# Most overrated and most underrated manga series ?



## GaaraoftheDesert1 (Apr 4, 2011)

Which manga you consider the most overrated and which the most underrated...
Most Overrated - FMA
Most Underrated - Cage of Eden, Break Blade, Skip Beat.

Bring it on


----------



## Wade (Apr 4, 2011)

Most overrated : Jojo's Bizarre adventure
Most underrated : Hunter x Hunter


----------



## Mist Puppet (Apr 4, 2011)

Most Overrated: Yo momma
Most Underrated: Iron Man anime


----------



## Blinky (Apr 4, 2011)

Most Overrated: Anything by Shakespeare

Underrated: yo momma


----------



## Fran (Apr 4, 2011)

Most Overrated: My Neighbour Pedero

Most Underrated: Yo mamma


----------



## Sferr (Apr 4, 2011)

Most underrated is definitely Mx0. Sadly, it was underrated even by the magazine, where it was published.


----------



## Fran (Apr 4, 2011)

To Love Ru is super interesting.


----------



## Mist Puppet (Apr 4, 2011)

To Love Ru is very underrated imo

Reactions: Informative 1


----------



## 8 (Apr 4, 2011)

most underrated: naruto
most overrated: naruto


----------



## Blinky (Apr 4, 2011)

8 said:


> most underrated: naruto
> most overrated: naruto



This is quite amusing because you have put the same thing as an answer to both. Oh what fun.


----------



## Sferr (Apr 4, 2011)

To Love Ru is overrated. 
To Love Ru: Darkness is not


----------



## Smoke (Apr 4, 2011)

Over rated: Berserk/HXH

Under rated: Anything can go here


----------



## reggiefarnogg (Apr 4, 2011)

toriko underrated its the #2 shounen behind one piece


----------



## TeenRyu (Apr 5, 2011)

Overrated: naruto 
Underrated: Negima


----------



## Fourangers (Apr 5, 2011)

Shounen:

Overrated: Naruto
Underrated: Fairy Tale maybe?

Shoujo:

Overrated: Kimi ni Todoke, Vampire Knight
Underrated: Please Save my Earth (though it's almost josei, imo), Skip Beat

Seinen:

Overrated: Battle Royale
Underrated: Billy Bat

Josei:

Overrated: Midnight Secretary
Underrated: Mars


----------



## urca (Apr 5, 2011)

TeenRyu said:


> Overrated: naruto
> Underrated: Negima


 This.
10char


----------



## Neelon (Apr 5, 2011)

Who overrates Naruto these days again?

most overrated: one piece no contest.
most underrated: Baki the son of ogre or Negima I would say


----------



## GaaraoftheDesert1 (Apr 5, 2011)

I have to add Rurouni Kenshin and Dragonball to the overrated series...


----------



## valerian (Apr 5, 2011)

Overrated: Dragonball


----------



## Dei (Apr 5, 2011)

Most overated: One Piece
Most Unerated: Alive the Final Evolution


----------



## typhoon72 (Apr 5, 2011)

Overrated: Naruto (not by a lot of people on this forum, but by people in general)
Underrated: Hajime No Ippo


----------



## Cromer (Apr 5, 2011)

Who underrates Fairy Tail? It ain't underrated, it's probably more the opposite.

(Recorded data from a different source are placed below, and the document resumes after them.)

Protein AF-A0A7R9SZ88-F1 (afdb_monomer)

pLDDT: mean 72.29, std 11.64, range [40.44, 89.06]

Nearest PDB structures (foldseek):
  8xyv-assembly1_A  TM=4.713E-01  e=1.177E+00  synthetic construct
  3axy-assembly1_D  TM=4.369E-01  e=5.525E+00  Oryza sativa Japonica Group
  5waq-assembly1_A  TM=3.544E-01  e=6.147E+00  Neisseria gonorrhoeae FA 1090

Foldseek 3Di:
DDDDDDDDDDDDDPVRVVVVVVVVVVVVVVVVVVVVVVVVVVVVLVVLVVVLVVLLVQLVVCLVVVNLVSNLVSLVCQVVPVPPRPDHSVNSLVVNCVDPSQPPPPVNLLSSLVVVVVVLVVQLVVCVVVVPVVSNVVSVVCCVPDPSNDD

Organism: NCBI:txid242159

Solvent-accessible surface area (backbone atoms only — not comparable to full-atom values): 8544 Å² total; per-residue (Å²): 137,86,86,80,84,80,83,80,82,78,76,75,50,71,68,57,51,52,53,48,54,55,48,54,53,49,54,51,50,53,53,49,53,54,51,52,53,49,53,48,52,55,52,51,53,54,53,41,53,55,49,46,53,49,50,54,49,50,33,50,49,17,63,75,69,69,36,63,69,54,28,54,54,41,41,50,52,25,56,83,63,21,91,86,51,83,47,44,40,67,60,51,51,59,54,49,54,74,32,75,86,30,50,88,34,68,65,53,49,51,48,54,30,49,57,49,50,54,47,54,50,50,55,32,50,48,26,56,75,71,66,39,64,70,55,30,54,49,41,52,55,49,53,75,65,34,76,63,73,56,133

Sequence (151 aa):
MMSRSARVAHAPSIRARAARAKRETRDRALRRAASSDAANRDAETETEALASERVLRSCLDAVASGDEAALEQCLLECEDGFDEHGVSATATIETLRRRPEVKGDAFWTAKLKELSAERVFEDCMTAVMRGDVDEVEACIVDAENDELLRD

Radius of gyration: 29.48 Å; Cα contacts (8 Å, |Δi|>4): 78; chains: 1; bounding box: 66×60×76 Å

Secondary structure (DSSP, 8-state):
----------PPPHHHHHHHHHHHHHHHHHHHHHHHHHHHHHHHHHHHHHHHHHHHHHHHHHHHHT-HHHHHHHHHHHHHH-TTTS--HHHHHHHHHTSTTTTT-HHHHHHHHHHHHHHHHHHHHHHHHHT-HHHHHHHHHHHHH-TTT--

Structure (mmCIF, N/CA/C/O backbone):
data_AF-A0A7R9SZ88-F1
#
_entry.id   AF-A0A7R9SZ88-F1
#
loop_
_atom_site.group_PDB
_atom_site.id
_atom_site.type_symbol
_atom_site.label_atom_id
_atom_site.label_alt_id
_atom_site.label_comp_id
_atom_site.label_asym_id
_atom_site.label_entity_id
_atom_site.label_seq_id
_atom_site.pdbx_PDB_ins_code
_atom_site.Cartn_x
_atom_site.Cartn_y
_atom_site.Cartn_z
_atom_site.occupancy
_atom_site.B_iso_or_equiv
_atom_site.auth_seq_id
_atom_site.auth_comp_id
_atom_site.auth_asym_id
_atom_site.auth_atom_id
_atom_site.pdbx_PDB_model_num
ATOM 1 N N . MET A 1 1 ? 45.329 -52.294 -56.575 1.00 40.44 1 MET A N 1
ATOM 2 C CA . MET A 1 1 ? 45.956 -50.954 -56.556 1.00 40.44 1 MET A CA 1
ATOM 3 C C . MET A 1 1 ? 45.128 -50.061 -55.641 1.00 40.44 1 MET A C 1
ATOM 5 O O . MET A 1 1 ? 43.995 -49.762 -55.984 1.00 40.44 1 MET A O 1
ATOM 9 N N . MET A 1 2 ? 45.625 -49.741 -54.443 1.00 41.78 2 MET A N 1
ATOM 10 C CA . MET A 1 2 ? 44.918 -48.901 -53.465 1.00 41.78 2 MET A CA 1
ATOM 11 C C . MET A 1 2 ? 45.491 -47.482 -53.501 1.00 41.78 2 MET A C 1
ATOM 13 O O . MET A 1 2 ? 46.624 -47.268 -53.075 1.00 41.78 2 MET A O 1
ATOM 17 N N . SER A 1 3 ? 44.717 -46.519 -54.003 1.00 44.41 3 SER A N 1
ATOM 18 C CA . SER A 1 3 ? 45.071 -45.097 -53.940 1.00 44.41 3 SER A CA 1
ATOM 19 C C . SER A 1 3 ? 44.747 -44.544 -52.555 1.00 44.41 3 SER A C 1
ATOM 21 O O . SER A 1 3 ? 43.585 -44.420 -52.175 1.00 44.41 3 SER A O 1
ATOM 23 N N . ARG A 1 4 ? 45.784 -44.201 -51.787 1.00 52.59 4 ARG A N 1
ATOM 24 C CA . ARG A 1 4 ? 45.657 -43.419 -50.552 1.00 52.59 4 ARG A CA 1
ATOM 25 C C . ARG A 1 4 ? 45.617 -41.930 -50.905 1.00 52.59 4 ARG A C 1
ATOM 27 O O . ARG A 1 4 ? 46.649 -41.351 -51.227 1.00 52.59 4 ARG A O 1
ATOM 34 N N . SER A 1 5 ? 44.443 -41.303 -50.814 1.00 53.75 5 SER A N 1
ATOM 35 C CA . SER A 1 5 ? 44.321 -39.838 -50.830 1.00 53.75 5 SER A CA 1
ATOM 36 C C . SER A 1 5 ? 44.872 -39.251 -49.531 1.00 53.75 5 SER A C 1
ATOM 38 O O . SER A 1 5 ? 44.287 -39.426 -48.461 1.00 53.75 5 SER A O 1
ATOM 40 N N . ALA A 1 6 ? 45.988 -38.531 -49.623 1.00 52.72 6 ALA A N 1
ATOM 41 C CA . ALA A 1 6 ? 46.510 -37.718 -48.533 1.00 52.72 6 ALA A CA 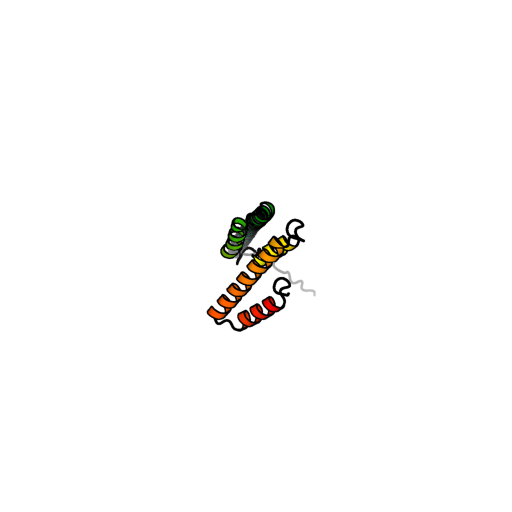1
ATOM 42 C C . ALA A 1 6 ? 45.640 -36.458 -48.361 1.00 52.72 6 ALA A C 1
ATOM 44 O O . ALA A 1 6 ? 45.477 -35.678 -49.299 1.00 52.72 6 ALA A O 1
ATOM 45 N N . ARG A 1 7 ? 45.076 -36.244 -47.165 1.00 56.09 7 ARG A N 1
ATOM 46 C CA . ARG A 1 7 ? 44.426 -34.971 -46.815 1.00 56.09 7 ARG A CA 1
ATOM 47 C C . ARG A 1 7 ? 45.511 -33.953 -46.476 1.00 56.09 7 ARG A C 1
ATOM 49 O O . ARG A 1 7 ? 46.221 -34.118 -45.489 1.00 56.09 7 ARG A O 1
ATOM 56 N N . VAL A 1 8 ? 45.624 -32.899 -47.279 1.00 54.19 8 VAL A N 1
ATOM 57 C CA . VAL A 1 8 ? 46.479 -31.746 -46.977 1.00 54.19 8 VAL A CA 1
ATOM 58 C C . VAL A 1 8 ? 45.755 -30.870 -45.957 1.00 54.19 8 VAL A C 1
ATOM 60 O O . VAL A 1 8 ? 44.698 -30.312 -46.246 1.00 54.19 8 VAL A O 1
ATOM 63 N N . ALA A 1 9 ? 46.316 -30.745 -44.755 1.00 57.50 9 ALA A N 1
ATOM 64 C CA . ALA A 1 9 ? 45.850 -29.775 -43.773 1.00 57.50 9 ALA A CA 1
ATOM 65 C C . ALA A 1 9 ? 46.275 -28.367 -44.223 1.00 57.50 9 ALA A C 1
ATOM 67 O O . ALA A 1 9 ? 47.456 -28.025 -44.196 1.00 57.50 9 ALA A O 1
ATOM 68 N N . HIS A 1 10 ? 45.321 -27.546 -44.664 1.00 55.50 10 HIS A N 1
ATOM 69 C CA . HIS A 1 10 ? 45.572 -26.128 -44.914 1.00 55.50 10 HIS A CA 1
ATOM 70 C C . HIS A 1 10 ? 45.796 -25.404 -43.585 1.00 55.50 10 HIS A C 1
ATOM 72 O O . HIS A 1 10 ? 44.878 -25.247 -42.779 1.00 55.50 10 HIS A O 1
ATOM 78 N N . ALA A 1 11 ? 47.031 -24.949 -43.362 1.00 59.22 11 ALA A N 1
ATOM 79 C CA . ALA A 1 11 ? 47.334 -24.040 -42.269 1.00 59.22 11 ALA A CA 1
ATOM 80 C C . ALA A 1 11 ? 46.542 -22.734 -42.484 1.00 59.22 11 ALA A C 1
ATOM 82 O O . ALA A 1 11 ? 46.645 -22.128 -43.555 1.00 59.22 11 ALA A O 1
ATOM 83 N N . PRO A 1 12 ? 45.735 -22.285 -41.506 1.00 58.62 12 PRO A N 1
ATOM 84 C CA . PRO A 1 12 ? 44.936 -21.081 -41.671 1.00 58.62 12 PRO A CA 1
ATOM 85 C C . PRO A 1 12 ? 45.862 -19.878 -41.847 1.00 58.62 12 PRO A C 1
ATOM 87 O O . PRO A 1 12 ? 46.794 -19.686 -41.059 1.00 58.62 12 PRO A O 1
ATOM 90 N N . SER A 1 13 ? 45.591 -19.076 -42.879 1.00 66.06 13 SER A N 1
ATOM 91 C CA . SER A 1 13 ? 46.379 -17.888 -43.202 1.00 66.06 13 SER A CA 1
ATOM 92 C C . SER A 1 13 ? 46.442 -16.923 -42.012 1.00 66.06 13 SER A C 1
ATOM 94 O O . SER A 1 13 ? 45.522 -16.851 -41.190 1.00 66.06 13 SER A O 1
ATOM 96 N N . ILE A 1 14 ? 47.517 -16.135 -41.928 1.00 64.06 14 ILE A N 1
ATOM 97 C CA . ILE A 1 14 ? 47.719 -15.128 -40.869 1.00 64.06 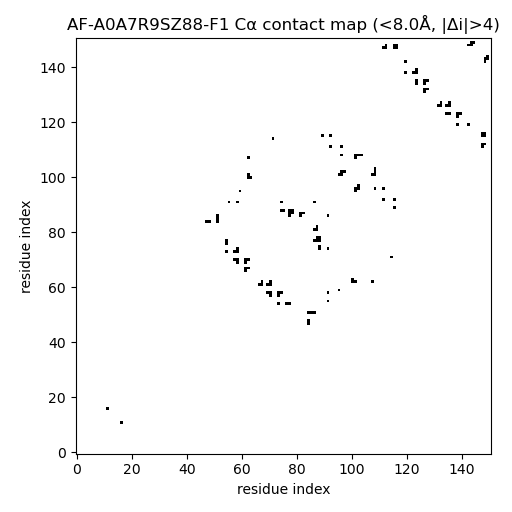14 ILE A CA 1
ATOM 98 C C . ILE A 1 14 ? 46.504 -14.186 -40.765 1.00 64.06 14 ILE A C 1
ATOM 100 O O . ILE A 1 14 ? 46.083 -13.814 -39.671 1.00 64.06 14 ILE A O 1
ATOM 104 N N . ARG A 1 15 ? 45.867 -13.882 -41.902 1.00 62.19 15 ARG A N 1
ATOM 105 C CA . ARG A 1 15 ? 44.663 -13.047 -41.984 1.00 62.19 15 ARG A CA 1
ATOM 106 C C . ARG A 1 15 ? 43.433 -13.721 -41.347 1.00 62.19 15 ARG A C 1
ATOM 108 O O . ARG A 1 15 ? 42.670 -13.052 -40.655 1.00 62.19 15 ARG A O 1
ATOM 115 N N . ALA A 1 16 ? 43.276 -15.039 -41.500 1.00 63.56 16 ALA A N 1
ATOM 116 C CA . ALA A 1 16 ? 42.217 -15.814 -40.844 1.00 63.56 16 ALA A CA 1
ATOM 117 C C . ALA A 1 16 ? 42.441 -15.950 -39.326 1.00 63.56 16 ALA A C 1
ATOM 119 O O . ALA A 1 16 ? 41.488 -15.871 -38.550 1.00 63.56 16 ALA A O 1
ATOM 120 N N . ARG A 1 17 ? 43.702 -16.084 -38.889 1.00 63.78 17 ARG A N 1
ATOM 121 C CA . ARG A 1 17 ? 44.066 -16.085 -37.460 1.00 63.78 17 ARG A CA 1
ATOM 122 C C . ARG A 1 17 ? 43.788 -14.732 -36.798 1.00 63.78 17 ARG A C 1
ATOM 124 O O . ARG A 1 17 ? 43.190 -14.695 -35.728 1.00 63.78 17 ARG A O 1
ATOM 131 N N . ALA A 1 18 ? 44.129 -13.627 -37.462 1.00 65.12 18 ALA A N 1
ATOM 132 C CA . ALA A 1 18 ? 43.845 -12.277 -36.970 1.00 65.12 18 ALA A CA 1
ATOM 133 C C . ALA A 1 18 ? 42.334 -11.981 -36.881 1.00 65.12 18 ALA A C 1
ATOM 135 O O . ALA A 1 18 ? 41.882 -11.339 -35.935 1.00 65.12 18 ALA A O 1
ATOM 136 N N . ALA A 1 19 ? 41.537 -12.474 -37.835 1.00 63.09 19 ALA A N 1
ATOM 137 C CA . ALA A 1 19 ? 40.081 -12.334 -37.800 1.00 63.09 19 ALA A CA 1
ATOM 138 C C . ALA A 1 19 ? 39.432 -13.134 -36.653 1.00 63.09 19 ALA A C 1
ATOM 140 O O . ALA A 1 19 ? 38.510 -12.629 -36.013 1.00 63.09 19 ALA A O 1
ATOM 141 N N . ARG A 1 20 ? 39.931 -14.345 -36.352 1.00 65.06 20 ARG A N 1
ATOM 142 C CA . ARG A 1 20 ? 39.502 -15.126 -35.175 1.00 65.06 20 ARG A CA 1
ATOM 143 C C . ARG A 1 20 ? 39.862 -14.432 -33.866 1.00 65.06 20 ARG A C 1
ATOM 145 O O . ARG A 1 20 ? 38.981 -14.260 -33.034 1.00 65.06 20 ARG A O 1
ATOM 152 N N . ALA A 1 21 ? 41.096 -13.943 -33.738 1.00 66.31 21 ALA A N 1
ATOM 153 C CA . ALA A 1 21 ? 41.532 -13.214 -32.549 1.00 66.31 21 ALA A CA 1
ATOM 154 C C . ALA A 1 21 ? 40.665 -11.969 -32.280 1.00 66.31 21 ALA A C 1
ATOM 156 O O . ALA A 1 21 ? 40.281 -11.721 -31.143 1.00 66.31 21 ALA A O 1
ATOM 157 N N . LYS A 1 22 ? 40.278 -11.220 -33.327 1.00 66.75 22 LYS A N 1
ATOM 158 C CA . LYS A 1 22 ? 39.368 -10.065 -33.197 1.00 66.75 22 LYS A CA 1
ATOM 159 C C . LYS A 1 22 ? 37.934 -10.438 -32.802 1.00 66.75 22 LYS A C 1
ATOM 161 O O . LYS A 1 22 ? 37.265 -9.643 -32.148 1.00 66.75 22 LYS A O 1
ATOM 166 N N . ARG A 1 23 ? 37.432 -11.607 -33.218 1.00 66.06 23 ARG A N 1
ATOM 167 C CA . ARG A 1 23 ? 36.106 -12.091 -32.792 1.00 66.06 23 ARG A CA 1
ATOM 168 C C . ARG A 1 23 ? 36.126 -12.542 -31.336 1.00 66.06 23 ARG A C 1
ATOM 170 O O . ARG A 1 23 ? 35.256 -12.139 -30.578 1.00 66.06 23 ARG A O 1
ATOM 177 N N . GLU A 1 24 ? 37.160 -13.269 -30.925 1.00 67.81 24 GLU A N 1
ATOM 178 C CA . GLU A 1 24 ? 37.311 -13.727 -29.539 1.00 67.81 24 GLU A CA 1
ATOM 179 C C . GLU A 1 24 ? 37.451 -12.563 -28.548 1.00 67.81 24 GLU A C 1
ATOM 181 O O . GLU A 1 24 ? 36.873 -12.605 -27.461 1.00 67.81 24 GLU A O 1
ATOM 186 N N . THR A 1 25 ? 38.160 -11.487 -28.912 1.00 69.12 25 THR A N 1
ATOM 187 C CA . THR A 1 25 ? 38.244 -10.293 -28.056 1.00 69.12 25 THR A CA 1
ATOM 188 C C . THR A 1 25 ? 36.913 -9.554 -27.958 1.00 69.12 25 THR A C 1
ATOM 190 O O . THR A 1 25 ? 36.568 -9.085 -26.873 1.00 69.12 25 THR A O 1
ATOM 193 N N . ARG A 1 26 ? 36.142 -9.486 -29.052 1.00 71.38 26 ARG A N 1
ATOM 194 C CA . ARG A 1 26 ? 34.804 -8.878 -29.066 1.00 71.38 26 ARG A CA 1
ATOM 195 C C . ARG A 1 26 ? 33.811 -9.679 -28.225 1.00 71.38 26 ARG A C 1
ATOM 197 O O . ARG A 1 26 ? 33.127 -9.090 -27.397 1.00 71.38 26 ARG A O 1
ATOM 204 N N . ASP A 1 27 ? 33.789 -11.001 -28.362 1.00 69.75 27 ASP A N 1
ATOM 205 C CA . ASP A 1 27 ? 32.911 -11.869 -27.569 1.00 69.75 27 ASP A CA 1
ATOM 206 C C . ASP A 1 27 ? 33.260 -11.808 -26.078 1.00 69.75 27 ASP A C 1
ATOM 208 O O . ASP A 1 27 ? 32.377 -11.792 -25.221 1.00 69.75 27 ASP A O 1
ATOM 212 N N . ARG A 1 28 ? 34.551 -11.700 -25.741 1.00 70.94 28 ARG A N 1
ATOM 213 C CA . ARG A 1 28 ? 34.997 -11.520 -24.355 1.00 70.94 28 ARG A CA 1
ATOM 214 C C . ARG A 1 28 ? 34.597 -10.161 -23.781 1.00 70.94 28 ARG A C 1
ATOM 216 O O . ARG A 1 28 ? 34.260 -10.092 -22.603 1.00 70.94 28 ARG A O 1
ATOM 223 N N . ALA A 1 29 ? 34.636 -9.099 -24.585 1.00 70.50 29 ALA A N 1
ATOM 224 C CA . ALA A 1 29 ? 34.175 -7.775 -24.173 1.00 70.50 29 ALA A CA 1
ATOM 225 C C . ALA A 1 29 ? 32.657 -7.762 -23.927 1.00 70.50 29 ALA A C 1
ATOM 227 O O . ALA A 1 29 ? 32.224 -7.276 -22.888 1.00 70.50 29 ALA A O 1
ATOM 228 N N . LEU A 1 30 ? 31.871 -8.383 -24.815 1.00 71.50 30 LEU A N 1
ATOM 229 C CA . LEU A 1 30 ? 30.418 -8.509 -24.655 1.00 71.50 30 LEU A CA 1
ATOM 230 C C . LEU A 1 30 ? 30.038 -9.325 -23.413 1.00 71.50 30 LEU A C 1
ATOM 232 O O . LEU A 1 30 ? 29.162 -8.919 -22.660 1.00 71.50 30 LEU A O 1
ATOM 236 N N . ARG A 1 31 ? 30.736 -10.437 -23.142 1.00 70.12 31 ARG A N 1
ATOM 237 C CA . ARG A 1 31 ? 30.504 -11.242 -21.928 1.00 70.12 31 ARG A CA 1
ATOM 238 C C . ARG A 1 31 ? 30.842 -10.493 -20.641 1.00 70.12 31 ARG A C 1
ATOM 240 O O . ARG A 1 31 ? 30.147 -10.665 -19.649 1.00 70.12 31 ARG A O 1
ATOM 247 N N . ARG A 1 32 ? 31.897 -9.672 -20.642 1.00 63.28 32 ARG A N 1
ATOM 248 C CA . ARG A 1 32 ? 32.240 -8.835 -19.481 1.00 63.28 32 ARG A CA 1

Overrated : Toriko (Cross Epoch made me read 20 chapters. Bleurgh)
Underrated: Negima, Skip Beat


----------



## Gain (Apr 5, 2011)

overrated: manga that everyone else likes
underrated: manga that i like


----------



## Blinky (Apr 5, 2011)

overrated: manga that i like 
underrated: manga that everyone else likes


----------



## God Movement (Apr 5, 2011)

Overrated: Fairy Fail
Underrated: Dragon Ball


----------



## Gabe (Apr 5, 2011)

overrated -One Piece
underrated- dgrayman


----------



## Gain (Apr 5, 2011)

sorry guys but this thread ended after Blinky's post mm'k


----------



## Basilikos (Apr 5, 2011)

*Overrated:*

Bleach
Naruto
One Piece

*Underrated:*

Negima
Anything by Naoki Urasawa
Bastard!!
JJBA
Seinen in general :/
Trinity Blood
Pokemon Special

the list goes on


----------



## Proxy (Apr 5, 2011)

God Movement said:


> Overrated: Fairy Fail
> Underrated: Dragon Ball



Dragon Ball is underrated?


----------



## Endless Mike (Apr 5, 2011)

I laugh whenever someone asks what is the most "underrated", because it's probably something none of us have ever heard of


----------



## Blinky (Apr 5, 2011)

Like Legend of the Strongest Man Kurosawa  

Although I don't expect most people to like that.


----------



## Mist Puppet (Apr 5, 2011)

the most underrated manga ever is...

...well, I won't tell you. You probably never heard of it anyways.


----------



## MdB (Apr 5, 2011)

This thread is dumb, and so is the original poster.


----------



## Ben Beckman (Apr 5, 2011)

Most Over rated= Fairy Tail, HSDK

Most Under rated= 07 Ghost, Pandora Hearts, Holyland


----------



## p-lou (Apr 5, 2011)

MdB said:


> This thread is dumb, and so is the original poster.



im dumb too


----------



## Sanshouo (Apr 5, 2011)

Valerian said:


> Overrated: Dragonball



this. Naruto is also pretty overrated, but whatever.


----------



## Judas (Apr 6, 2011)

Overrated: The HST in general

Underrated:Yureka


----------



## GaaraoftheDesert1 (Apr 6, 2011)

MdB said:


> This thread is dumb, and so is the original poster.



You are dumb


----------



## ryz (Apr 6, 2011)

Over Rated: One Piece

Under Rated: Kekkaishi


----------



## Chrno (Apr 7, 2011)

Most over rated manga in history: Bleach
Over rated in general: Toriko
Under rated: D.gray man
Somewhat very under rated and extremely good: Negima.


----------



## Syed (Apr 7, 2011)

Overrated: One Piece

Underrated: Jo Jo's bizarre adventure <----- it hasn't even gotten a proper anime adaption yet.


----------



## KidTony (Apr 7, 2011)

*Overrated:*

JJBA: Great moments followed by hundreds of chapters of mediocrity. I cringe when people call OP overrated, and then suggest i go read JJBA...As an ability shounen, i'd take HxH 10 times out of 10.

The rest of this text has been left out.